=== Action item ===
Going line by line through the listing below, count those with the string "Protein" and answer with the number alone.

+++

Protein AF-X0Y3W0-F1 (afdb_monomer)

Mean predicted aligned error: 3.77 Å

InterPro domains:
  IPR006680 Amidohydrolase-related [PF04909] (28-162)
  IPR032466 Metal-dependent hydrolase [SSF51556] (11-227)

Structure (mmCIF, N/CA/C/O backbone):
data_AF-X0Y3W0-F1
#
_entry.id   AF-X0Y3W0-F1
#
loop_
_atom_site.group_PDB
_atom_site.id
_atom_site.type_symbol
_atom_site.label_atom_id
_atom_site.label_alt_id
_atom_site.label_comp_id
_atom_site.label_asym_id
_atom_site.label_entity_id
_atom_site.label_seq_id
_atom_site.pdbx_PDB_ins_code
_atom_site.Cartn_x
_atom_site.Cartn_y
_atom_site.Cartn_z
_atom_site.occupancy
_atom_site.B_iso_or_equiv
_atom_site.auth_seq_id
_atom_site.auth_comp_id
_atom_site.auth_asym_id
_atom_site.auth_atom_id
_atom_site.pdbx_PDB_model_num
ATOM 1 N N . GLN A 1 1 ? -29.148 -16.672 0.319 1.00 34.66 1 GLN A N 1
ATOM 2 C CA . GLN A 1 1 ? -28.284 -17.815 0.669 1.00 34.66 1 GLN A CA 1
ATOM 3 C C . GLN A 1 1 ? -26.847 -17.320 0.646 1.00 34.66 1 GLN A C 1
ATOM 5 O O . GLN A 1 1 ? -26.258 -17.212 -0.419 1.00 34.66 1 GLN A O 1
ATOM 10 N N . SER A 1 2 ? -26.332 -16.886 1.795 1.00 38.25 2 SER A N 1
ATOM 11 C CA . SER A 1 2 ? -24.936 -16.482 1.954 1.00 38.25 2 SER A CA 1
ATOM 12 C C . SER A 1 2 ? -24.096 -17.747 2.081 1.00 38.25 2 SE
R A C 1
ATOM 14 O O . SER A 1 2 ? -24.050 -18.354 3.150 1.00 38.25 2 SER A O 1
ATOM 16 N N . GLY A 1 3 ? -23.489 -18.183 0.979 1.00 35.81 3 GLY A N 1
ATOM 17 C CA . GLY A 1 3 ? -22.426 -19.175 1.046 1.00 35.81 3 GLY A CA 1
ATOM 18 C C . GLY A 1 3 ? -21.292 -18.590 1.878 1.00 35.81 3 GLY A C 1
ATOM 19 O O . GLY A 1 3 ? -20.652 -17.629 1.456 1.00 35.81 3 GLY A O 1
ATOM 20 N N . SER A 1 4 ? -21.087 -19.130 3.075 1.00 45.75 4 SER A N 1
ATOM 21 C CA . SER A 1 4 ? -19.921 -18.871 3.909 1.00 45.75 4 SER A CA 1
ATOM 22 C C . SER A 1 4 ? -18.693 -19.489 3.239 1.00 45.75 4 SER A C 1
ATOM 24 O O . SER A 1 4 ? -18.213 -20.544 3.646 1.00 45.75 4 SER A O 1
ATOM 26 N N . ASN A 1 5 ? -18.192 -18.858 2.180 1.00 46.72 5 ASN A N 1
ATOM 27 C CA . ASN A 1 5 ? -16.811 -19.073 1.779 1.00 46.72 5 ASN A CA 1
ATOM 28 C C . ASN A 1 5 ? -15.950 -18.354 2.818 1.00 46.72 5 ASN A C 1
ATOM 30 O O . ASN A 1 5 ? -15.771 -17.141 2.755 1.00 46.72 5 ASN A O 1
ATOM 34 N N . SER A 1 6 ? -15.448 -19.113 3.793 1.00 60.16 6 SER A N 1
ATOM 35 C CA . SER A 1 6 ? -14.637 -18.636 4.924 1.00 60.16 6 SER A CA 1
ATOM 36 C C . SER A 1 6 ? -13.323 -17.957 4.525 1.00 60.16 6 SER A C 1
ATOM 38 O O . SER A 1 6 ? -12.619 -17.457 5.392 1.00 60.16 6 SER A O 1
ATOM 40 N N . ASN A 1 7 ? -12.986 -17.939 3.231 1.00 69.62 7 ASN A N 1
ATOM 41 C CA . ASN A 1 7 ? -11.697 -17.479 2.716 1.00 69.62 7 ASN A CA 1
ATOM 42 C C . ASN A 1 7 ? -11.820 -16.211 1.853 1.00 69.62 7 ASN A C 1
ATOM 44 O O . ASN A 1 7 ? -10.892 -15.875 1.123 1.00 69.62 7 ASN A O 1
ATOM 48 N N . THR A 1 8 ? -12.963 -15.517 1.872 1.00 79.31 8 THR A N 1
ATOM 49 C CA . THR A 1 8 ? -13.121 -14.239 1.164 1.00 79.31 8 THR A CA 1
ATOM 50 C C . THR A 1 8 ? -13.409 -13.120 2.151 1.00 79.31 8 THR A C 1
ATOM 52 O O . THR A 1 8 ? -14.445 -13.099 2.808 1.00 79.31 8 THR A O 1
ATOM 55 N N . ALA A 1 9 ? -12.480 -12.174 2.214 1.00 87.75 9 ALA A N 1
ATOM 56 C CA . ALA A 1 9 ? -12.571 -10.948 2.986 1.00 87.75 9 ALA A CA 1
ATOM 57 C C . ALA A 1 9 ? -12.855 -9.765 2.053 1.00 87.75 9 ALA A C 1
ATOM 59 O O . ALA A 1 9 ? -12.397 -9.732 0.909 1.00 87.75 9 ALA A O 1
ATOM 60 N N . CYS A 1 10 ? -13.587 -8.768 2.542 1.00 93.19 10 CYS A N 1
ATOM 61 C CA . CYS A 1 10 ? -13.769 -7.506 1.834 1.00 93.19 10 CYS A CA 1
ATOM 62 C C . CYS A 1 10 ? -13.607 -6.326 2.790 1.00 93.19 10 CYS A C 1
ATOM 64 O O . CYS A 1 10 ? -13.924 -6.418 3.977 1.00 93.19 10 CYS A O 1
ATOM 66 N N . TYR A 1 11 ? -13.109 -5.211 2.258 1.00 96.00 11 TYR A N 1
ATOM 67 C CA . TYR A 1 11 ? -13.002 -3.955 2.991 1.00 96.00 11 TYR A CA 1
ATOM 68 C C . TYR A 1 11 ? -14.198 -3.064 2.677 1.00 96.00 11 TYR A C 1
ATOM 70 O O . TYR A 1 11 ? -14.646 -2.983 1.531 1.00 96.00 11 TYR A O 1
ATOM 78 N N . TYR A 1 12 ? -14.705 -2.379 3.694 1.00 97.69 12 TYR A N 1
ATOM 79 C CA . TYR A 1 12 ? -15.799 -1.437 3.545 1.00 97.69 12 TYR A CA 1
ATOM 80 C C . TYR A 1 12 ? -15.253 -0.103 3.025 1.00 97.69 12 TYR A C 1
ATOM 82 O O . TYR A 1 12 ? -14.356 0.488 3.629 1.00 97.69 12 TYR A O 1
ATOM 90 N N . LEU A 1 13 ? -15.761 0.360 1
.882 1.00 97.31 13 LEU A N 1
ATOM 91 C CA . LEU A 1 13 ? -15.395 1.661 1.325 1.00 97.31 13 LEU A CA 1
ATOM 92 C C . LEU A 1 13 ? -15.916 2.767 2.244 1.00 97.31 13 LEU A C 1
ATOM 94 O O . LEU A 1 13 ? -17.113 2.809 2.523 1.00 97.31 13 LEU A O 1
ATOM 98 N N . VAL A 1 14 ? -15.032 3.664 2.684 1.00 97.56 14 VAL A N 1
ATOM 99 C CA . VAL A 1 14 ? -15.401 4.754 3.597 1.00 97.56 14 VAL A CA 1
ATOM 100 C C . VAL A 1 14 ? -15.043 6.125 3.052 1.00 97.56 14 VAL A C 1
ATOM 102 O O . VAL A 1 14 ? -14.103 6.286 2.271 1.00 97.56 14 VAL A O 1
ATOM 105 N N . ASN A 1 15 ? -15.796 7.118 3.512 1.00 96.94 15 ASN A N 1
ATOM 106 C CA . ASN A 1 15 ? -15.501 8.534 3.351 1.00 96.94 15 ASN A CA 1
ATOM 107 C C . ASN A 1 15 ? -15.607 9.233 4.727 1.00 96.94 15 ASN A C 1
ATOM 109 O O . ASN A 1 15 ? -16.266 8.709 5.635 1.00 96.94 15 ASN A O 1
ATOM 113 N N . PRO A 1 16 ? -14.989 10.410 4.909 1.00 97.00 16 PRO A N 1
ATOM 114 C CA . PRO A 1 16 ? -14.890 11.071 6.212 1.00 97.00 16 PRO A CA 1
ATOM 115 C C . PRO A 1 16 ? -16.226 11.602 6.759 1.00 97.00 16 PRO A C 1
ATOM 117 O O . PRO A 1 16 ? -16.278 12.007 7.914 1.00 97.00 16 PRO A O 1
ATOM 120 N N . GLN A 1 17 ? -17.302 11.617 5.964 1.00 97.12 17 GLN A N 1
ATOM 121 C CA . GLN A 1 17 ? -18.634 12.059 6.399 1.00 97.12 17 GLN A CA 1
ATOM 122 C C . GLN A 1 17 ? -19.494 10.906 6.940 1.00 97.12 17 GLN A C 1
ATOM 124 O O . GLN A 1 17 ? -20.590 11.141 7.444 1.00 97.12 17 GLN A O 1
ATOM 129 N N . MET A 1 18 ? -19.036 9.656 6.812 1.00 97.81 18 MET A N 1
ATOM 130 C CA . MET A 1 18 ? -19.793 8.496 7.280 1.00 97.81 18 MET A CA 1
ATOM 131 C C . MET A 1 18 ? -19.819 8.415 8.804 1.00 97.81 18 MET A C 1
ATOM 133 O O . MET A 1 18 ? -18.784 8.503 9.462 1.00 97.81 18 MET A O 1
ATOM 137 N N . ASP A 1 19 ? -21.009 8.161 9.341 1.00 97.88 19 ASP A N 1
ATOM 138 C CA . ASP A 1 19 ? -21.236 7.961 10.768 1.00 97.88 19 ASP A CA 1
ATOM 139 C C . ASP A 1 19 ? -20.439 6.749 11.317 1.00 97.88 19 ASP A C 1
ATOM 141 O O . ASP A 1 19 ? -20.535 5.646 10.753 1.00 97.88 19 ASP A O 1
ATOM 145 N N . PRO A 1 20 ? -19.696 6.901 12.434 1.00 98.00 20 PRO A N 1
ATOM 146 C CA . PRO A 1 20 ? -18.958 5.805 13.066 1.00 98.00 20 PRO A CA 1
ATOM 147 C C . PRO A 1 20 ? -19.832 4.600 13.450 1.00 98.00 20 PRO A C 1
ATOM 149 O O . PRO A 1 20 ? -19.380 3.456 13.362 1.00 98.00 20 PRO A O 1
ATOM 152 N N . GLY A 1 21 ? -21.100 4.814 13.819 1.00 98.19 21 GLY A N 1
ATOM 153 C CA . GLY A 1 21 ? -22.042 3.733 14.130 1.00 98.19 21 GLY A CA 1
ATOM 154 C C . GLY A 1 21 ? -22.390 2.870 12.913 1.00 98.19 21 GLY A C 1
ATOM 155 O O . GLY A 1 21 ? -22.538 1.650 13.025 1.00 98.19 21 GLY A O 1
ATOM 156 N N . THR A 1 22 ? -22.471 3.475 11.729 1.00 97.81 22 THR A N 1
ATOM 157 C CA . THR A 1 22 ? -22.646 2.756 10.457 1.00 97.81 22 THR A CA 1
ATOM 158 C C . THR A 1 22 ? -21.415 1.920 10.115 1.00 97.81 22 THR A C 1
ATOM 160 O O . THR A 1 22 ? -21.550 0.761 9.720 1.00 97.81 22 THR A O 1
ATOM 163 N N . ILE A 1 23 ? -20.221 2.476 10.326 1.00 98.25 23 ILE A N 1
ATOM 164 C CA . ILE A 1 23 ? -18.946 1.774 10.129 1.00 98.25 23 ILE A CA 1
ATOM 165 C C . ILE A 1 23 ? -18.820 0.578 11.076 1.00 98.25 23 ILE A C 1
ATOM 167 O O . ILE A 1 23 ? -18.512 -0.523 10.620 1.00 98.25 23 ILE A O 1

+++

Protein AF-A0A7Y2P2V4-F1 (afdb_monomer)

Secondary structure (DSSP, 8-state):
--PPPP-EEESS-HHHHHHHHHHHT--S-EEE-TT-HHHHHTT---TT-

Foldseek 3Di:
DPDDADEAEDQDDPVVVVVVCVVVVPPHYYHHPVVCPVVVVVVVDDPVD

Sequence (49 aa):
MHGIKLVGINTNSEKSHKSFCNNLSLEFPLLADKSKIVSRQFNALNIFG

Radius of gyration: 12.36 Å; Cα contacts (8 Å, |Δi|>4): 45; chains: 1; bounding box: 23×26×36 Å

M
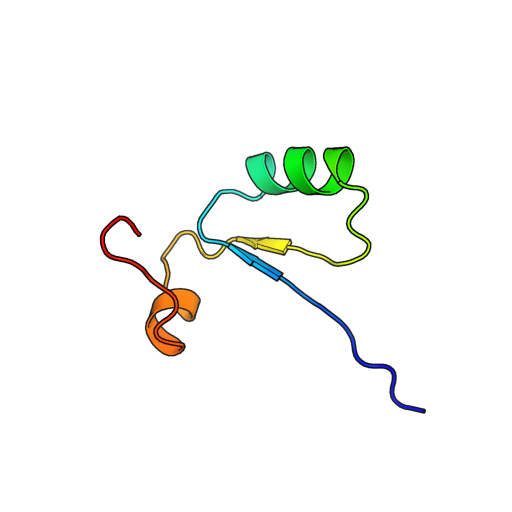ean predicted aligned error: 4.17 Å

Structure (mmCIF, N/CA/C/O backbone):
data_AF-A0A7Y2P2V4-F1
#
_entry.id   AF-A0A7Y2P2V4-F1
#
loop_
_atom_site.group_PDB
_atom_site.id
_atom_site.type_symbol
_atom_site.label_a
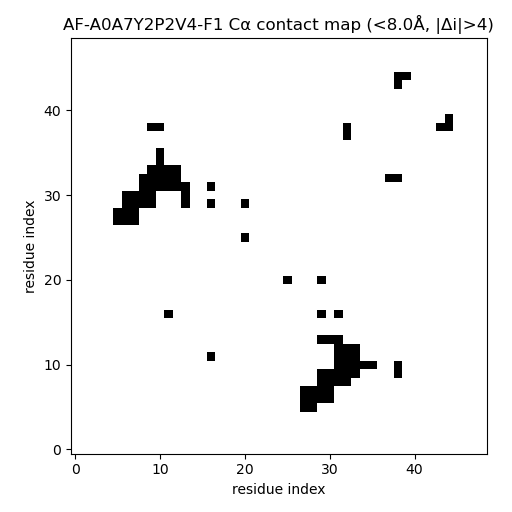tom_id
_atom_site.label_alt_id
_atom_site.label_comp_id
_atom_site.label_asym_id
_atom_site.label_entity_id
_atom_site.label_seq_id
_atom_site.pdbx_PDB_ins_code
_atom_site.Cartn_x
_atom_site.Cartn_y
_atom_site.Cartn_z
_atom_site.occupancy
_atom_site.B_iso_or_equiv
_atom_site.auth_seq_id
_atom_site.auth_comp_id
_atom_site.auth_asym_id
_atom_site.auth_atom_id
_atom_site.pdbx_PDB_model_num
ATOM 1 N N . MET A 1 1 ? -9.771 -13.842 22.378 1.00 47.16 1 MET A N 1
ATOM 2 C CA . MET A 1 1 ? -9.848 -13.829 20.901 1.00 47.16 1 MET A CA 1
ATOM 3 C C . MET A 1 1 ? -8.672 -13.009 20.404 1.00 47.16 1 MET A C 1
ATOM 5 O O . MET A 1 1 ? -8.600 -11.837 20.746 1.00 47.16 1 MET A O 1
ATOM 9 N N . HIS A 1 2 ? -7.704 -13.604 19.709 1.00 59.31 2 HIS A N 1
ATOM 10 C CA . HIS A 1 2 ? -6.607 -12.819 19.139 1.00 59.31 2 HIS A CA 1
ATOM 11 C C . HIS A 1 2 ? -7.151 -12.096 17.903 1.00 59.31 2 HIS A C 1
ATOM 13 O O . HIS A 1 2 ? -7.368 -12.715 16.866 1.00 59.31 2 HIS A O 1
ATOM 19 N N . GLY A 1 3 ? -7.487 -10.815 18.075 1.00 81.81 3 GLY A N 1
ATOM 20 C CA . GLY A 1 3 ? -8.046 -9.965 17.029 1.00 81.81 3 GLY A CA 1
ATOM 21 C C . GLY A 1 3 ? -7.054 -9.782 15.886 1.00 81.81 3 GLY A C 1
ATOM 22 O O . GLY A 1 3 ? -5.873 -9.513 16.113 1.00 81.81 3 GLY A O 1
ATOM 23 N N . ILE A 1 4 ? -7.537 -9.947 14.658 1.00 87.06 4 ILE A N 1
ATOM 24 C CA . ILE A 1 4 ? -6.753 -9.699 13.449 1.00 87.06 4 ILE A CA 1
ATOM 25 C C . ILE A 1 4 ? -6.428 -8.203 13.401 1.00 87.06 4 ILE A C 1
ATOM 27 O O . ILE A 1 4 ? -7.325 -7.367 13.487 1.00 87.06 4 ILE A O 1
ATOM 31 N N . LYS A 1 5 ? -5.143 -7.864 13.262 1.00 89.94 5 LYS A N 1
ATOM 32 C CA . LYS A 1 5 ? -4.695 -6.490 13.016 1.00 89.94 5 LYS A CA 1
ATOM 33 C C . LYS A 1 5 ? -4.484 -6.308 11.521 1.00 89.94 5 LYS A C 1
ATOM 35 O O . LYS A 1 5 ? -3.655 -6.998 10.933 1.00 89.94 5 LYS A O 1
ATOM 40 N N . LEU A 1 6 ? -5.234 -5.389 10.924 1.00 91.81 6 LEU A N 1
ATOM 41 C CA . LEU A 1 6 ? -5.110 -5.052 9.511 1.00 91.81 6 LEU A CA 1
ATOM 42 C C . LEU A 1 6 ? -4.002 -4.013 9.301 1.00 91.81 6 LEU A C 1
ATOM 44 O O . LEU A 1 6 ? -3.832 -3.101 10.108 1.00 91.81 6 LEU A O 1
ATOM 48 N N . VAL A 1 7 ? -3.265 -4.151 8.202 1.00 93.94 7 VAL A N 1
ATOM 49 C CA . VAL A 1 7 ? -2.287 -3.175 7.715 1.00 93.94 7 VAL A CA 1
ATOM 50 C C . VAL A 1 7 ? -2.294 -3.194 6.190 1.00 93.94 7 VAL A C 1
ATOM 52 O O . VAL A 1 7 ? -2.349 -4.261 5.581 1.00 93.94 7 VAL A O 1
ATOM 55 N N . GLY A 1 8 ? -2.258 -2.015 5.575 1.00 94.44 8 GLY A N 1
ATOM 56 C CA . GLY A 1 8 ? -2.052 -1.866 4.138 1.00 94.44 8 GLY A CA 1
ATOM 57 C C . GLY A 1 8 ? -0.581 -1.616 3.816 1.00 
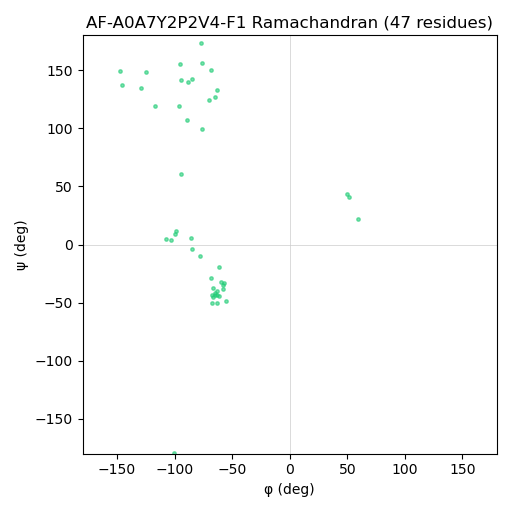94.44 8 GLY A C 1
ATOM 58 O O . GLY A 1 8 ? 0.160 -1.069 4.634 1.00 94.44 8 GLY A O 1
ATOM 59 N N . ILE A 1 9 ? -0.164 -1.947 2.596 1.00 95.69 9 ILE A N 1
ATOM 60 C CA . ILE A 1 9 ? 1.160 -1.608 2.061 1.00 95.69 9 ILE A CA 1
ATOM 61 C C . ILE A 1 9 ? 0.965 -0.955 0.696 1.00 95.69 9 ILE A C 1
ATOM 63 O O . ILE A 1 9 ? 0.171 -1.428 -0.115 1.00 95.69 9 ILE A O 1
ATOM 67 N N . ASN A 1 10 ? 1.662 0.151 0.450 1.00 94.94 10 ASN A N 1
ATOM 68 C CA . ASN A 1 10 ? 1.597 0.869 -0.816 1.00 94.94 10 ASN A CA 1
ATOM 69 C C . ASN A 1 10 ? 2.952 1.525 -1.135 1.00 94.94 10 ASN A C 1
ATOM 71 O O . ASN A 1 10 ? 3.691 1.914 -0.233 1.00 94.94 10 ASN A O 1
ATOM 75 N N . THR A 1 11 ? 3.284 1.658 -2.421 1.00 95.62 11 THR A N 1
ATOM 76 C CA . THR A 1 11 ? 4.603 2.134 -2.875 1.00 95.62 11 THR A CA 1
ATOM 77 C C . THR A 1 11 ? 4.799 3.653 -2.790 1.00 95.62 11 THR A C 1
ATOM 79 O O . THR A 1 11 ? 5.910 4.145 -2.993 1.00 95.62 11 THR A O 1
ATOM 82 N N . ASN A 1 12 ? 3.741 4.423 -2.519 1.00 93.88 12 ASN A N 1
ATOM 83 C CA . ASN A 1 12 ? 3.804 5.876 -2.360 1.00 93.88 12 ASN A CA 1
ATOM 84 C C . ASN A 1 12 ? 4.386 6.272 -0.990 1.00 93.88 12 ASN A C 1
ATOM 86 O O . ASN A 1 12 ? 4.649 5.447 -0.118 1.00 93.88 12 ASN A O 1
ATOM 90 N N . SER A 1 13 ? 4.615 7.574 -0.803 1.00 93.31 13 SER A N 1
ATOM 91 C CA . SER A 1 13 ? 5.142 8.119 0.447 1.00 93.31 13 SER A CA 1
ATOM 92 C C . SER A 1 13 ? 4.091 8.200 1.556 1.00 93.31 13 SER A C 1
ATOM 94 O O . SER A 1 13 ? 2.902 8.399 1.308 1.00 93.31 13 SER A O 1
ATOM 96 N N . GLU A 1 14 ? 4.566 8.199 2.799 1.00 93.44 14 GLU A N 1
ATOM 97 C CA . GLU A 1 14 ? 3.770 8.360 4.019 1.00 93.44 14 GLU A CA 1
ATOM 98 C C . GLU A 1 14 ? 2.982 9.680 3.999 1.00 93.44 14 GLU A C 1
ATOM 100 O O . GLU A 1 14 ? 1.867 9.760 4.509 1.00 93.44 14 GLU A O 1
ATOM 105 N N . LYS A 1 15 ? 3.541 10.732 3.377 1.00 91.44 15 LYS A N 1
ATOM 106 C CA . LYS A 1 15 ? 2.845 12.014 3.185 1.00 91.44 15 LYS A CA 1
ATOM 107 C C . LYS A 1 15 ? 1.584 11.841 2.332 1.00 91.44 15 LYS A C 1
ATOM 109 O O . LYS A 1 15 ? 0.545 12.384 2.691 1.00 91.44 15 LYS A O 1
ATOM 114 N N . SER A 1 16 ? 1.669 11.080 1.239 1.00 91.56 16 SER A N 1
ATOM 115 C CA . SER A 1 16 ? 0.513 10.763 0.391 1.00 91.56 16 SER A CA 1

+++

=== Response below ===
2